TASK TO CARRY OUT:
Write out, word for word, the part of the listing below that opens with the line containing "ATOM 40 N N" and closes with the line containing "ATOM 42 C C", keeping both of those lines and adding no others.

Segment Start: TASK DATA

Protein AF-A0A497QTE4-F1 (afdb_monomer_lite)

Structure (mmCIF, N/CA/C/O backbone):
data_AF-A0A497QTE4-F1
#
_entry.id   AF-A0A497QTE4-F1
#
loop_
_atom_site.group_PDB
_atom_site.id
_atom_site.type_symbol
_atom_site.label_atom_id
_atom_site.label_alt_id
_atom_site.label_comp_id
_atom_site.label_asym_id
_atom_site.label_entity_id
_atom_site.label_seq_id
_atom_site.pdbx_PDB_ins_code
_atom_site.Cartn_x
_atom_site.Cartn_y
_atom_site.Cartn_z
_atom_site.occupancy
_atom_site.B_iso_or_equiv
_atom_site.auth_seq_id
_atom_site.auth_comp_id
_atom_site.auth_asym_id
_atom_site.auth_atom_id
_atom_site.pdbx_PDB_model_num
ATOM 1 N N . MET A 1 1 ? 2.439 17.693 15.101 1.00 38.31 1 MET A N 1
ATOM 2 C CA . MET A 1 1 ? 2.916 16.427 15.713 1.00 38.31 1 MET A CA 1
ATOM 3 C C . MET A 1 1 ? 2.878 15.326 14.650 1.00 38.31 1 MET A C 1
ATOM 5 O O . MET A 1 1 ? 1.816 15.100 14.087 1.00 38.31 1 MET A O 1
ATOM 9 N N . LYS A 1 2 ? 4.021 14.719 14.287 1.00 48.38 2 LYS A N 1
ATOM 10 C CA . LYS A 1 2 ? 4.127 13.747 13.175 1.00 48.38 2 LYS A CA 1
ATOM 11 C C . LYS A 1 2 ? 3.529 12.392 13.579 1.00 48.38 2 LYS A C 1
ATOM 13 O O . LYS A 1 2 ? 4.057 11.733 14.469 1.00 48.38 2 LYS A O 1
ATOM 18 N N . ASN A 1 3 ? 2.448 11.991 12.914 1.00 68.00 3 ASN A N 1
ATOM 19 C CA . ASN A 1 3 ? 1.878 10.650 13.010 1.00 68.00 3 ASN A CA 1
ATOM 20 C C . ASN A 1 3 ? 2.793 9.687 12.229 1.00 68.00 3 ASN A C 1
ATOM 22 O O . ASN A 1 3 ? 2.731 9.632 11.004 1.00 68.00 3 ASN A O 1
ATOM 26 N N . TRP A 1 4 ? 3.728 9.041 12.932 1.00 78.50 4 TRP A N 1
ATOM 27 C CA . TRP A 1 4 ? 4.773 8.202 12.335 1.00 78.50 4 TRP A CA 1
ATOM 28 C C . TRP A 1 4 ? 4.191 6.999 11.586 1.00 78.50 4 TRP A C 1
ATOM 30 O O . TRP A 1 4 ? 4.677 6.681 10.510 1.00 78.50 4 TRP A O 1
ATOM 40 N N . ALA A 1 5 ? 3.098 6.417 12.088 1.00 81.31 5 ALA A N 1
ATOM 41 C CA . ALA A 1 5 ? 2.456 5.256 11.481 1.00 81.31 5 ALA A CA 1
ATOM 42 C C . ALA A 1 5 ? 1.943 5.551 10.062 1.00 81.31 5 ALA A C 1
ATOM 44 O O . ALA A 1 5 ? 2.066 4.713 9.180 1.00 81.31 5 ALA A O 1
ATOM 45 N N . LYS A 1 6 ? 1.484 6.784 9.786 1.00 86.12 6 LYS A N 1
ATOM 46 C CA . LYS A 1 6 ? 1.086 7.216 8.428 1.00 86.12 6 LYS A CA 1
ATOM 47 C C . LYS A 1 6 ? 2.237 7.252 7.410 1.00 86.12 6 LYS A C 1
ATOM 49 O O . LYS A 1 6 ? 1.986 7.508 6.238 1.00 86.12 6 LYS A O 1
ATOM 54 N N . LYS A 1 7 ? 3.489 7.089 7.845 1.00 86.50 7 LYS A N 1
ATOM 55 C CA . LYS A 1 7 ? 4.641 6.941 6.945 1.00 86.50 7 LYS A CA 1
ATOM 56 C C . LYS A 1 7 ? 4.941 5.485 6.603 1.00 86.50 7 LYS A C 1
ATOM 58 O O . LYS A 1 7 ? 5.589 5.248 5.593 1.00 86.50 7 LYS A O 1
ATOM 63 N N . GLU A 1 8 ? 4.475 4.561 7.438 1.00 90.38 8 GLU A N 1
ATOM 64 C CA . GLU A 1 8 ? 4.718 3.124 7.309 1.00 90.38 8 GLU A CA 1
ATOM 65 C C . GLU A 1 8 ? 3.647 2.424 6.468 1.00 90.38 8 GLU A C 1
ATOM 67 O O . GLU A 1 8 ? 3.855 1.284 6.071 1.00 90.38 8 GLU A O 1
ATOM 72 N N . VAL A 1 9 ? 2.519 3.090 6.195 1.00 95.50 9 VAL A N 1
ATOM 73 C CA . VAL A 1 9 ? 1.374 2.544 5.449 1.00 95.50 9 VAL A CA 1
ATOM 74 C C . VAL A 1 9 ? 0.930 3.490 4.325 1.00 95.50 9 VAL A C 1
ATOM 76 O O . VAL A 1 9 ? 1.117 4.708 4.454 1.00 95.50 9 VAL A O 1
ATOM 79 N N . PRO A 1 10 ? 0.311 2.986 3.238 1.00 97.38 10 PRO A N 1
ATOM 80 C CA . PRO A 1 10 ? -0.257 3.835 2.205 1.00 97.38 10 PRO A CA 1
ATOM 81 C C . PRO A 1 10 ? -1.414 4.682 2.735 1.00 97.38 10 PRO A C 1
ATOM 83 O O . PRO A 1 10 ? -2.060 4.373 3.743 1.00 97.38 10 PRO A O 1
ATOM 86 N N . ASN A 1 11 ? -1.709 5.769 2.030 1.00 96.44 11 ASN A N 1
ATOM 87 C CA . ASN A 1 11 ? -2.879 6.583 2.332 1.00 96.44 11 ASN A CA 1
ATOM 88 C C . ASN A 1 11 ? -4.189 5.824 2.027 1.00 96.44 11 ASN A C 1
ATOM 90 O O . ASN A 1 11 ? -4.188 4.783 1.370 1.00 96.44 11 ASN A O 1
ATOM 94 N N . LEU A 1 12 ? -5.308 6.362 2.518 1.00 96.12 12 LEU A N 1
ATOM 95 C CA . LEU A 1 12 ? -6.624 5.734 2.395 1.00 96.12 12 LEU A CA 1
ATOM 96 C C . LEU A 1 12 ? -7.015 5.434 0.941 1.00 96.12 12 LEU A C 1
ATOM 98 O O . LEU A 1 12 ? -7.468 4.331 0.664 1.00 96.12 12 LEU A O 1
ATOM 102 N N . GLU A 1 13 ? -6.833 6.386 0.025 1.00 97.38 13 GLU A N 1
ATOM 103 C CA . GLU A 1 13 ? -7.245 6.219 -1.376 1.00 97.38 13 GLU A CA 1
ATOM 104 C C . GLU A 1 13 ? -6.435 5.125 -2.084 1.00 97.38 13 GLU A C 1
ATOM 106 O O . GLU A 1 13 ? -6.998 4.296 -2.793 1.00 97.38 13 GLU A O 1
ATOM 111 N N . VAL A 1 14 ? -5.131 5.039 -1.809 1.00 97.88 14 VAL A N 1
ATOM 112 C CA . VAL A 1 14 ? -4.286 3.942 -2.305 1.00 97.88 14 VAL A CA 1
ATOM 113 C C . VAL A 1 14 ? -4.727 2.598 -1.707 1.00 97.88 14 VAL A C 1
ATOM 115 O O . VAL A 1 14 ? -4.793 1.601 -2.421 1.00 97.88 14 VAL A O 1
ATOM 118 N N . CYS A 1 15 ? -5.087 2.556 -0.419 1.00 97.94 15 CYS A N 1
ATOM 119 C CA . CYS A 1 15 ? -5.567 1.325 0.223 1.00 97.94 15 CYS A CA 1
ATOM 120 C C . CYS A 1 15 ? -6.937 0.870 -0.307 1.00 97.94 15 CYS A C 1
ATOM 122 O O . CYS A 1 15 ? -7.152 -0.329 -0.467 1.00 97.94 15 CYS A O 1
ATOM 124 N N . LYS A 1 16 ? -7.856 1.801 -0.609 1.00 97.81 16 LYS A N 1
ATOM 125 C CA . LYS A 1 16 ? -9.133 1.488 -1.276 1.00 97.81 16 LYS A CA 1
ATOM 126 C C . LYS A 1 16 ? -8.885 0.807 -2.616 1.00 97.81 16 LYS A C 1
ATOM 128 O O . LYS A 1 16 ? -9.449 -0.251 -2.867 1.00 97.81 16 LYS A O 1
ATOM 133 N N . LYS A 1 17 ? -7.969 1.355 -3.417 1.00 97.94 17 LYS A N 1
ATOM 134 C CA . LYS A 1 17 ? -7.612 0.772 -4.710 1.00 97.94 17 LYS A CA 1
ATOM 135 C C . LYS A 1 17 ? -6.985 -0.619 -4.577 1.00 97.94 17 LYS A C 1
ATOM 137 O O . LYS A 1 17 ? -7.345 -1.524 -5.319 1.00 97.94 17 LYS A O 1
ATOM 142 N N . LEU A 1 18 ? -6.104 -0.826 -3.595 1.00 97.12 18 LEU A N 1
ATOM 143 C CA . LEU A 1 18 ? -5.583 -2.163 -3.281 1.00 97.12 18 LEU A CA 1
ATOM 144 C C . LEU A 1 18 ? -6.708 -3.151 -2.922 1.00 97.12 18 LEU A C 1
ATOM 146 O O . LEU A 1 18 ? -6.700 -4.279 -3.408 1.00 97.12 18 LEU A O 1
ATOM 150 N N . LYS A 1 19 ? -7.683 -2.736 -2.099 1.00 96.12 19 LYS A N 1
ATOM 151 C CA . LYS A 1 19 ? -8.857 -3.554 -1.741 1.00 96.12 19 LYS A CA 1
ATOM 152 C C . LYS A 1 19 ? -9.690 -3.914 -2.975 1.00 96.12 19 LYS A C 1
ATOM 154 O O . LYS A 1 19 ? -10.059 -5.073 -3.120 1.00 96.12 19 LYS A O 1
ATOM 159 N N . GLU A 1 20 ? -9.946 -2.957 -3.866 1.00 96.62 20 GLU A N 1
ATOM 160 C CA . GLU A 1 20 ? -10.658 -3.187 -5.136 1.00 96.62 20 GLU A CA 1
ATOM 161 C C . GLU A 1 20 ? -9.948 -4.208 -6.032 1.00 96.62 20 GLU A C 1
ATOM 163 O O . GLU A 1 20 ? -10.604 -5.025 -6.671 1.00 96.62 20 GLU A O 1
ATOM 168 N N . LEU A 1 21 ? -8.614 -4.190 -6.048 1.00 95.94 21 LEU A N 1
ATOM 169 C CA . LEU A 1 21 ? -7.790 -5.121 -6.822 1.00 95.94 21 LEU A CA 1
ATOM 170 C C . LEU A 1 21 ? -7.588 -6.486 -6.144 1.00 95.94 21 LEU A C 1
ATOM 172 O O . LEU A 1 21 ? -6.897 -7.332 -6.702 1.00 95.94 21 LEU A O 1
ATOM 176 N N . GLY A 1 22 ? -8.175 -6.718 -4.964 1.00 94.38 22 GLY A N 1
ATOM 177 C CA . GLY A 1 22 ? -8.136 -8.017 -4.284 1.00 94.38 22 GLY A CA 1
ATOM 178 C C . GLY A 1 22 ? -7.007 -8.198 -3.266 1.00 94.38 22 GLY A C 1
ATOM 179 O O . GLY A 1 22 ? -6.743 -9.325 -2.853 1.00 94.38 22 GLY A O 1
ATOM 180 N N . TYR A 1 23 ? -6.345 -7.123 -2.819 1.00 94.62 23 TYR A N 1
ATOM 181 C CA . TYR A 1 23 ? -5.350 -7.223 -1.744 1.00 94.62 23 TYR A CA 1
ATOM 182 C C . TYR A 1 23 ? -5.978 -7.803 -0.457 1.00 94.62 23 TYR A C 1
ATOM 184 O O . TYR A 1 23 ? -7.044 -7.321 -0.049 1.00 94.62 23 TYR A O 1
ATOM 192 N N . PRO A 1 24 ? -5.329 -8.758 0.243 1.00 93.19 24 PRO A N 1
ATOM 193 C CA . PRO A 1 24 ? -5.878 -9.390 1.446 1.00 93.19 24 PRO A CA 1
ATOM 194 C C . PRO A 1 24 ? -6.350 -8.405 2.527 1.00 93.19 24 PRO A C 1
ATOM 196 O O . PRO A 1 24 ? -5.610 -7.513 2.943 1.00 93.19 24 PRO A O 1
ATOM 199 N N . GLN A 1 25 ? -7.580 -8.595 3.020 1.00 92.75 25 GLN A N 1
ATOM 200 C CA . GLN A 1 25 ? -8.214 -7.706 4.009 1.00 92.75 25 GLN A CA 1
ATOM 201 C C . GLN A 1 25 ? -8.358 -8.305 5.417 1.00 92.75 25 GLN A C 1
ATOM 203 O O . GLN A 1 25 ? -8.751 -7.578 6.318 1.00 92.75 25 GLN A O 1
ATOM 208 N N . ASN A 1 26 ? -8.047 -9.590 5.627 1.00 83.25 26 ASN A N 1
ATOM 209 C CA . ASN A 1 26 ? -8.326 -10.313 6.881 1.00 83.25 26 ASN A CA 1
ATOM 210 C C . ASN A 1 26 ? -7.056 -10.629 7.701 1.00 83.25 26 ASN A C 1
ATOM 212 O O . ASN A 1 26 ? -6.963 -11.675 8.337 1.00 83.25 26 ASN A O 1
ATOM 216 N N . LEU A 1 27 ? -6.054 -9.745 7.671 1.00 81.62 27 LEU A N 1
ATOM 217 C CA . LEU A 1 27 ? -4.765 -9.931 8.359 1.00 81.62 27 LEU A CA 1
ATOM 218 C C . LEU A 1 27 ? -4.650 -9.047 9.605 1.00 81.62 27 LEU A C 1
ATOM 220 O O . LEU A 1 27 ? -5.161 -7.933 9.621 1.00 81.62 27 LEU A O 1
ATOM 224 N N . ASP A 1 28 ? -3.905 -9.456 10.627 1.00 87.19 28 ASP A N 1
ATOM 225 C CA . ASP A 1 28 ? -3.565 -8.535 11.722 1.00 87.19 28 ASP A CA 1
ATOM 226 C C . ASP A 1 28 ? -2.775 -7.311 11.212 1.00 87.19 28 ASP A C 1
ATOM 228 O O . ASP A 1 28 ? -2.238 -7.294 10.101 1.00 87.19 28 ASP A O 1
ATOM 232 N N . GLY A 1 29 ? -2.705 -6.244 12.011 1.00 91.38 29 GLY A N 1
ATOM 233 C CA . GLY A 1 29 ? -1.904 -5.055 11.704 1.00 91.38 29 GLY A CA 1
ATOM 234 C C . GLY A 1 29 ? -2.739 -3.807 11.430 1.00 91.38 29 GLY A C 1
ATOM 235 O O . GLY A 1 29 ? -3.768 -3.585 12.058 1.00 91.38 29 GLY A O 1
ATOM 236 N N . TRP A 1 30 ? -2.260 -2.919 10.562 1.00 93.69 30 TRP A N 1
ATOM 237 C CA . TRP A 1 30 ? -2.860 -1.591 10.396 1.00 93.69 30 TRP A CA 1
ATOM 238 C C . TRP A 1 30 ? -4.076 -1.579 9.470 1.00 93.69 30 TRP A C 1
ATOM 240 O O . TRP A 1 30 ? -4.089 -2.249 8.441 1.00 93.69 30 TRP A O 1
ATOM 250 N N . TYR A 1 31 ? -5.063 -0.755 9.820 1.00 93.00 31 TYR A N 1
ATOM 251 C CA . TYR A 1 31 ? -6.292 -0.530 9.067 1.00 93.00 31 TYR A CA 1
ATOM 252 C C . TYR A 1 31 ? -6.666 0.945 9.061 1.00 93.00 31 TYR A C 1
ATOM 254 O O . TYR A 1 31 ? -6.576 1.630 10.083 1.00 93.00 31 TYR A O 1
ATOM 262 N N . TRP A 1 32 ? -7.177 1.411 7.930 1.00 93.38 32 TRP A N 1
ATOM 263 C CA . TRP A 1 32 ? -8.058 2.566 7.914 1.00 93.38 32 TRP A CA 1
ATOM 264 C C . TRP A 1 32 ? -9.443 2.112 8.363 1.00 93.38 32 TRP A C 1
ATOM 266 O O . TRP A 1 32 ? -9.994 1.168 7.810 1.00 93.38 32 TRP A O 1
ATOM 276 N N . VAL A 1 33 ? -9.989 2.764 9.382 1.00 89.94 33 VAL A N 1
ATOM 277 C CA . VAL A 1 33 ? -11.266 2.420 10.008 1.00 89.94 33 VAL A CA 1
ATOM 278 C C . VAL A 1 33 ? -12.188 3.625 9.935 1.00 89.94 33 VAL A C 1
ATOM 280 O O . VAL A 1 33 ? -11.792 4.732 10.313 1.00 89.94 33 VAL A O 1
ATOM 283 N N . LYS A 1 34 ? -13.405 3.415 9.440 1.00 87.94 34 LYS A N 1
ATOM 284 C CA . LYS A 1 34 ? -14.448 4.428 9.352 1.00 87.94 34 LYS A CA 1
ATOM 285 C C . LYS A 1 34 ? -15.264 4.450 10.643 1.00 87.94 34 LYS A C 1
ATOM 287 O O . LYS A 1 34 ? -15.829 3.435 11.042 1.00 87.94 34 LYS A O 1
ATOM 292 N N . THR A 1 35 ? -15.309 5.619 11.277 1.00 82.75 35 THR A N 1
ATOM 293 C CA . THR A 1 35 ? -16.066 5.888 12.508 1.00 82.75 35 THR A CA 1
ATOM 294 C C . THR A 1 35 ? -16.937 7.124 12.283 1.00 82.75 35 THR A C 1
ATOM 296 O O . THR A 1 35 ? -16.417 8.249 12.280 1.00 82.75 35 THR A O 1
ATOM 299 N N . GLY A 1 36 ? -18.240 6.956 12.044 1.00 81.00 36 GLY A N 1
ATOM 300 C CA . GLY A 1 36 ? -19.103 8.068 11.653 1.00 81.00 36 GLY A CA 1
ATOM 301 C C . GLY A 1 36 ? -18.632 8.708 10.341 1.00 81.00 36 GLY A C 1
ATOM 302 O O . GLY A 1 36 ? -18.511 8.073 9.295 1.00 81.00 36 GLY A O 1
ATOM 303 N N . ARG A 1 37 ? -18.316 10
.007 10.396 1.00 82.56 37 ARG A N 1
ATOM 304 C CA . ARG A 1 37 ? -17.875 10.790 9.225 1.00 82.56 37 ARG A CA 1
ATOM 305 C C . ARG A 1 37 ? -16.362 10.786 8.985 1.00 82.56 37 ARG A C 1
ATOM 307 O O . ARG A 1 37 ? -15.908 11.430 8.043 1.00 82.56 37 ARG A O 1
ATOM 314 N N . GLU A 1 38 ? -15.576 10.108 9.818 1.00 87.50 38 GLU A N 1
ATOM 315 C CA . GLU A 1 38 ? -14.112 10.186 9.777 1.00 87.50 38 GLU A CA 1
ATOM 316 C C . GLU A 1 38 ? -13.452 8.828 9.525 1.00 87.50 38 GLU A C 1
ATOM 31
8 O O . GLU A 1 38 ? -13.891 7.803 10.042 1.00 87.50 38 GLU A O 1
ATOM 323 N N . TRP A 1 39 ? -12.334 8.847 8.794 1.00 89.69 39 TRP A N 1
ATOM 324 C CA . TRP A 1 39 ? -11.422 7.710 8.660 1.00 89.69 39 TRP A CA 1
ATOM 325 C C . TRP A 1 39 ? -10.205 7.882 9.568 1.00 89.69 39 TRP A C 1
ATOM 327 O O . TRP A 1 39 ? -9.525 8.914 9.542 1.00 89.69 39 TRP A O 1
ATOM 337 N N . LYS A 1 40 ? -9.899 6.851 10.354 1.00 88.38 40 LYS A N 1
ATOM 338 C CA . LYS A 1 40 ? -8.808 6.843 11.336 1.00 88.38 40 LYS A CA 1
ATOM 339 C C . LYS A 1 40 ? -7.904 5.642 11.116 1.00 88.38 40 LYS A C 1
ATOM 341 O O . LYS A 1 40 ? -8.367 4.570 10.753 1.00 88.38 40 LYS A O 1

Segment End: TASK DATA

ANSWER:
ATOM 40 N N . ALA A 1 5 ? 3.098 6.417 12.088 1.00 81.31 5 ALA A N 1
ATOM 41 C CA . ALA A 1 5 ? 2.456 5.256 11.481 1.00 81.31 5 ALA A CA 1
ATOM 42 C C . ALA A 1 5 ? 1.943 5.551 10.062 1.00 81.31 5 ALA A C 1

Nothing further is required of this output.